If you're looking to raise money for your startup, equity crowdfunding should be an option you strongly consider.
With businesses shifting further into the online space, the connection between businesses and consumers has never been closer. According to a study by Pew Research, nearly 80 percent of Americans shop online.
Just as the online purchasing process has facilitated an easier B2C connection, many startups now are looking to the online space for investment opportunities. Through a process called equity crowdfunding, startups are finding new, engaging and effective ways to find funding without having to run around to banks and investment firms trying to pitch their way to a dollar.
Equity crowdfunding is a practice that came about as recently as 2009. Also referred to as investment crowdfunding or crowdinvesting, equity crowdfunding is an unlisted business opening up early-stage investing opportunities to, well, the crowd.
This is often done through crowdfunding sites, such as Indiegogo or Crowdfunder. Essentially, equity crowdfunding opens up the investing process. Where investment opportunities used to be limited to big firms and venture capitalists, equity crowdfunding lets the actual consumers of the product get in on the action.
Now, as the owner of a startup, you may be wondering what value there is in inviting consumers to invest in your business, when far greater sums of money can be found in looking to venture capitalists, banks and other high-powered sources. Equity crowdfunding can, however, benefit your business in ways that the traditional funding pursuit cannot.
These are a few of the key positives of equity crowdfunding, and why your startup should seriously consider it.
You'll find loyal customers
What will make customers feel more invested in your business than actually investing in your business? Take, for example, hotel booking site Baarb, which has employed equity crowdfunding not only to fund its business, but to build up a loyal customer base.
Additionally, once Baarb opened itself up to the equity crowdfunding process, it was able to quickly gauge its market. The company knew who was interested and could tailor the marketing experience to them. So not only did it create a customer base that felt a personal connection to its success, but it gained an insightful picture as to who its target audience was.
You won't leave empty-handed
While an equity crowdfunding effort may not bring in millions of dollars in one fell swoop, it won't leave you dry. As long as your business has a strong initial customer base and enough appeal to draw in new consumers, you shouldn't have much of a problem bringing in at least some funding.
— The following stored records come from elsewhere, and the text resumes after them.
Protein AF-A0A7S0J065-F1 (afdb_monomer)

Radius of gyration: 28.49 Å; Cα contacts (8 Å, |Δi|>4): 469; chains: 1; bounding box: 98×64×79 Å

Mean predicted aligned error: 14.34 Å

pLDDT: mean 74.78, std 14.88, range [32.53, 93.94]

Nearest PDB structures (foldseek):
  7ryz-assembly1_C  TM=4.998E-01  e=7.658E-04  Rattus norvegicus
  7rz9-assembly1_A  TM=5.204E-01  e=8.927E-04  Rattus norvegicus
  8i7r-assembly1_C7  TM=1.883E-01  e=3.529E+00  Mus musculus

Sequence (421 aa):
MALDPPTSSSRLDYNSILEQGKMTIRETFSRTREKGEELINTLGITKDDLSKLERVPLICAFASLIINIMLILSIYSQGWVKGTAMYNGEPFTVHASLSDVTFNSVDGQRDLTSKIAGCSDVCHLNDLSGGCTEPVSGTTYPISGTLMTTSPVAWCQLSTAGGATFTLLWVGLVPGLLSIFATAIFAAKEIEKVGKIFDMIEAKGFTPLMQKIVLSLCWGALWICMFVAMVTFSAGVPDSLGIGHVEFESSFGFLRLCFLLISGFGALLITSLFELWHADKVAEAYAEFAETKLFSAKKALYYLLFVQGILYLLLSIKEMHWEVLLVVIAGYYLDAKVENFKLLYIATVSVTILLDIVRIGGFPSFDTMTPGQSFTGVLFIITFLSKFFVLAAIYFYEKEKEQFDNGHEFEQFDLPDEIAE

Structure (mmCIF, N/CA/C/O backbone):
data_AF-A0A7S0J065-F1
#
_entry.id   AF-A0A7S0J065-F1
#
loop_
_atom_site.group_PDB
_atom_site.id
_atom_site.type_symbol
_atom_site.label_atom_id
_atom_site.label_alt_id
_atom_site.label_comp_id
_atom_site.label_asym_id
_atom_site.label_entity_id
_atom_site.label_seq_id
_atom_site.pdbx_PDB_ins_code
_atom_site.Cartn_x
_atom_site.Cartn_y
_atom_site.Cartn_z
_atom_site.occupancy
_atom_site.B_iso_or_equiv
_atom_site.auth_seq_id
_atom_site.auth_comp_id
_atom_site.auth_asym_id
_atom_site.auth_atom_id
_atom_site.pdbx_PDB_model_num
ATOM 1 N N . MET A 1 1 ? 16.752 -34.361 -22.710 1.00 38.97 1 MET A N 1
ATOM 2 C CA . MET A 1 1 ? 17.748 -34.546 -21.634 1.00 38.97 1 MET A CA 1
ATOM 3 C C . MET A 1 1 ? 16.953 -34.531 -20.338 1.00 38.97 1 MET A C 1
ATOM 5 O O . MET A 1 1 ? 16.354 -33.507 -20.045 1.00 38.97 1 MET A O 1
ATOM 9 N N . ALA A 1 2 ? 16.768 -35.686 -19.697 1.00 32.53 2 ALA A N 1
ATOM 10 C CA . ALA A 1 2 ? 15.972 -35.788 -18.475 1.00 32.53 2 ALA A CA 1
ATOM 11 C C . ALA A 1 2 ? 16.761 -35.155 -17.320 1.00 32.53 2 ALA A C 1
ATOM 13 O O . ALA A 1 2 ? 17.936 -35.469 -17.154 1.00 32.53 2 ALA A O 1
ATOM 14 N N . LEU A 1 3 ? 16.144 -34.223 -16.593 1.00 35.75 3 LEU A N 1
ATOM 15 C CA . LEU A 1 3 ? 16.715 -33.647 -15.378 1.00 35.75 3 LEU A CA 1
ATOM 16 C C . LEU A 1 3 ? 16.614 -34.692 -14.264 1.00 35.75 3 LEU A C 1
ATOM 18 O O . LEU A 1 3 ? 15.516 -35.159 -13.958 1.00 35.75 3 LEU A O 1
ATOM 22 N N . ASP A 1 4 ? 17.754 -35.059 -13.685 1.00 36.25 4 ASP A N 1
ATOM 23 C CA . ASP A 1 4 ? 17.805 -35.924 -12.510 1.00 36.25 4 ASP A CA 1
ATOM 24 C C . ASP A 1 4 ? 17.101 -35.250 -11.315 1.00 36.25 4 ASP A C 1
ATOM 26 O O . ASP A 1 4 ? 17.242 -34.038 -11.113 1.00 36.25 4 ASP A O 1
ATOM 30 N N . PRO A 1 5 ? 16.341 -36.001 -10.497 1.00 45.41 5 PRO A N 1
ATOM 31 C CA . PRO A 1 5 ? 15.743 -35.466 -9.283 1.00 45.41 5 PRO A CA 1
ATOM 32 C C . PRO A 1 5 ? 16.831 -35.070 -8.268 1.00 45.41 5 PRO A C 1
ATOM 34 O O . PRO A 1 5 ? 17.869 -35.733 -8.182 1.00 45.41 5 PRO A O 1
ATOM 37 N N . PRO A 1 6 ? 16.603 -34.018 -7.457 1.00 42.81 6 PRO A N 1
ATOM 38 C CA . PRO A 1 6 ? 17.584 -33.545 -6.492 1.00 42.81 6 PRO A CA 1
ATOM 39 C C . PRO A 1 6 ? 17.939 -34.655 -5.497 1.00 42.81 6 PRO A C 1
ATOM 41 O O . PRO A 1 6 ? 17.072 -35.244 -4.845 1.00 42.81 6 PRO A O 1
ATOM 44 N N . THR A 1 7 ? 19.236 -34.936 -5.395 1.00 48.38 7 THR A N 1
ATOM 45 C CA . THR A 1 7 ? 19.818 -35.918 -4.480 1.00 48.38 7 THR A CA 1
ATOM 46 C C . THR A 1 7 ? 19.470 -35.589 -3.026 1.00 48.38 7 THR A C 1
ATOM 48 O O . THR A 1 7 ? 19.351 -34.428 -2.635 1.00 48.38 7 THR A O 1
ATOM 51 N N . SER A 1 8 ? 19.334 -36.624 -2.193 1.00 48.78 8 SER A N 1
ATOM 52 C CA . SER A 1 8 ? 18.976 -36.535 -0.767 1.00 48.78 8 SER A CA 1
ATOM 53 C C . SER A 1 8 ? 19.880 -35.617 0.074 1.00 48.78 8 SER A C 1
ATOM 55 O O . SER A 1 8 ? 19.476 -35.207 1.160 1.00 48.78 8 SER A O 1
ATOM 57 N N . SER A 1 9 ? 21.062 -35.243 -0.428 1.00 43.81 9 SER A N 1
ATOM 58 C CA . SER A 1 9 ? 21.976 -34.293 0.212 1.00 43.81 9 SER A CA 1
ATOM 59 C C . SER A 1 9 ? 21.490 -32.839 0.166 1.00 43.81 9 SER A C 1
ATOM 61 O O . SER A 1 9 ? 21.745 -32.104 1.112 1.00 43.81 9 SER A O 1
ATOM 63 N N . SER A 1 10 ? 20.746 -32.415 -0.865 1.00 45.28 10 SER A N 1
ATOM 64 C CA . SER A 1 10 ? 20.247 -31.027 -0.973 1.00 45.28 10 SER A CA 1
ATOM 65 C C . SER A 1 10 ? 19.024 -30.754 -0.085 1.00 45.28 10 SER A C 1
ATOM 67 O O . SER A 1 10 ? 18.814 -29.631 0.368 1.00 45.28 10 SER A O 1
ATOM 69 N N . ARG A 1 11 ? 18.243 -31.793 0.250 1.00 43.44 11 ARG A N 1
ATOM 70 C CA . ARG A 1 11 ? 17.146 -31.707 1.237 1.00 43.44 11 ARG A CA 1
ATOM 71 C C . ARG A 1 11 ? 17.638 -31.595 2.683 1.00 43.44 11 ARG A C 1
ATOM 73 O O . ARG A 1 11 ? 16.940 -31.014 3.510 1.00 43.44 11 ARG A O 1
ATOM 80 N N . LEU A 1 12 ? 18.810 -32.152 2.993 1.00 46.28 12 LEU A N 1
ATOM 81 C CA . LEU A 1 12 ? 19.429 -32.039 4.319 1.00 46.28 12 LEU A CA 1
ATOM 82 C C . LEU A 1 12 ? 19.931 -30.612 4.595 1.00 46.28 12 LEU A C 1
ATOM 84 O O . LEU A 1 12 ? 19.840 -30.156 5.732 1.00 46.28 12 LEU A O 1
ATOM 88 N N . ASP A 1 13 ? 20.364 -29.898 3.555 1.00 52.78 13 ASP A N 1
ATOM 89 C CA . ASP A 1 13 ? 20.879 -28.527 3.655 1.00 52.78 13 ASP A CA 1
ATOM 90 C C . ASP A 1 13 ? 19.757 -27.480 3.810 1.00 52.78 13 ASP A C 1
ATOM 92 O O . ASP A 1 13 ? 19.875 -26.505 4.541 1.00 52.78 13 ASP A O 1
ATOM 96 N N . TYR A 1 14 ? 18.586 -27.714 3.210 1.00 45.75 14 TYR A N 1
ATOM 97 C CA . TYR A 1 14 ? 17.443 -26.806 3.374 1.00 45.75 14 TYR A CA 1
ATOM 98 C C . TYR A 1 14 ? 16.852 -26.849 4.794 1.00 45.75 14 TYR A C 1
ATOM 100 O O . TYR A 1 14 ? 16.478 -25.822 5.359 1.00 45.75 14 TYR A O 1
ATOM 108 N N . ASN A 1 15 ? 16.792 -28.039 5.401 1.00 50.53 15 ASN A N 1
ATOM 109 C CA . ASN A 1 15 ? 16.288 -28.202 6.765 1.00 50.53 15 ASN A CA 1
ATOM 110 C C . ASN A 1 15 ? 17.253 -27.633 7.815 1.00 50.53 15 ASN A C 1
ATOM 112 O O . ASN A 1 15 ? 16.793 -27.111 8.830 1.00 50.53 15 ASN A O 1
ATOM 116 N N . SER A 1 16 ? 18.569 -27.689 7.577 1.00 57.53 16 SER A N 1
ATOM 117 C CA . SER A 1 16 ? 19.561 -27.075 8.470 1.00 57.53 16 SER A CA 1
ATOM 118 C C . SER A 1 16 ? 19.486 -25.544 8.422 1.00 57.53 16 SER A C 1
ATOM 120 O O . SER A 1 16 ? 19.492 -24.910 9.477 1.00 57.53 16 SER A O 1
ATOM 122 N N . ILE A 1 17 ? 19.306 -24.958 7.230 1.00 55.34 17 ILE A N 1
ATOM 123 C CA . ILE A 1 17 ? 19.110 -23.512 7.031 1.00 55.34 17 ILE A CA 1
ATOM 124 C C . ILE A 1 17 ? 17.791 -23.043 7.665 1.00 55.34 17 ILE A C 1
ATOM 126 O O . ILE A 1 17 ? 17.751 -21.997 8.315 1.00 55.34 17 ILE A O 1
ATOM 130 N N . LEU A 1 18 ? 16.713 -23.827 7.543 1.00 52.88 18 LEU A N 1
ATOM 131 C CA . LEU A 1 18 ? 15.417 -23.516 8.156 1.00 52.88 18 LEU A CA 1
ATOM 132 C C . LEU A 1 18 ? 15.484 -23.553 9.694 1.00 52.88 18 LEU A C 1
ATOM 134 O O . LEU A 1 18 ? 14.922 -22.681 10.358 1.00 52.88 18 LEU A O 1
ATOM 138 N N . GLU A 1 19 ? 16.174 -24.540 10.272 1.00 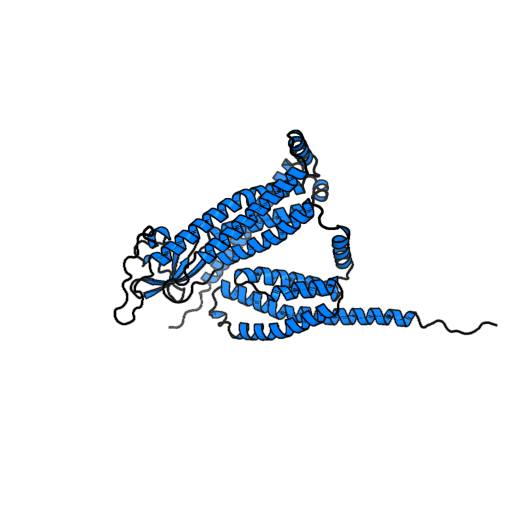62.38 19 GLU A N 1
ATOM 139 C CA . GLU A 1 19 ? 16.371 -24.631 11.724 1.00 62.38 19 GLU A CA 1
ATOM 140 C C . GLU A 1 19 ? 17.329 -23.552 12.250 1.00 62.38 19 GLU A C 1
ATOM 142 O O . GLU A 1 19 ? 17.053 -22.960 13.296 1.00 62.38 19 GLU A O 1
ATOM 147 N N . GLN A 1 20 ? 18.382 -23.196 11.503 1.00 58.31 20 GLN A N 1
ATOM 148 C CA . GLN A 1 20 ? 19.203 -22.019 11.812 1.00 58.31 20 GLN A CA 1
ATOM 149 C C . GLN A 1 20 ? 18.366 -20.737 11.794 1.00 58.31 20 GLN A C 1
ATOM 151 O O . GLN A 1 20 ? 18.419 -19.977 12.757 1.00 58.31 20 GLN A O 1
ATOM 156 N N . GLY A 1 21 ? 17.520 -20.534 10.779 1.00 46.12 21 GLY A N 1
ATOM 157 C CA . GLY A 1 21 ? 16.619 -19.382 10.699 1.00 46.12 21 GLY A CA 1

Most companies that turn to equity crowdfunding are on the younger side, meaning that they would be likely to run into difficulties should they try to obtain a bank loan. With equity crowdfunding, all you need is a decent social media presence and a great product, and you're good to go!
Amidst all the talk of unicorns, Shark Tank and Silicon Valley startups, it can be easy to assume that, with just the right pitch, your startup can be the next recipient of a windfall investment. The truth is that less than 1 percent of startups receive this type of funding. By turning to equity crowdfunding, you'll gain secure funding that can give your business that initial boost.
You remain in control
This is perhaps the biggest benefit of equity crowdfunding – you're beholden to nobody. That's not to say that you shouldn't reward your investors; indeed, without making some promise of eventual reward for investing, you'll be unlikely to gain the hard-earned dollars of even your most loyal customer.
For example, you can use your crowdfunding campaign to promise deals, insider info and the chance to get early product drops, as did activity tracker maker Misfit Shine. This gives your investors more incentive to act quickly and, if you follow Misfit's template of a tiered investment and rewards platform, to contribute a greater sum than they would have otherwise.
It's never going to be easy to fund your startup. No matter what investment route you take, there will always be some risk involved. With equity crowdfunding, though, you remain in control of your investments while building up a loyal customer base and carving out a clear vision of your target audience.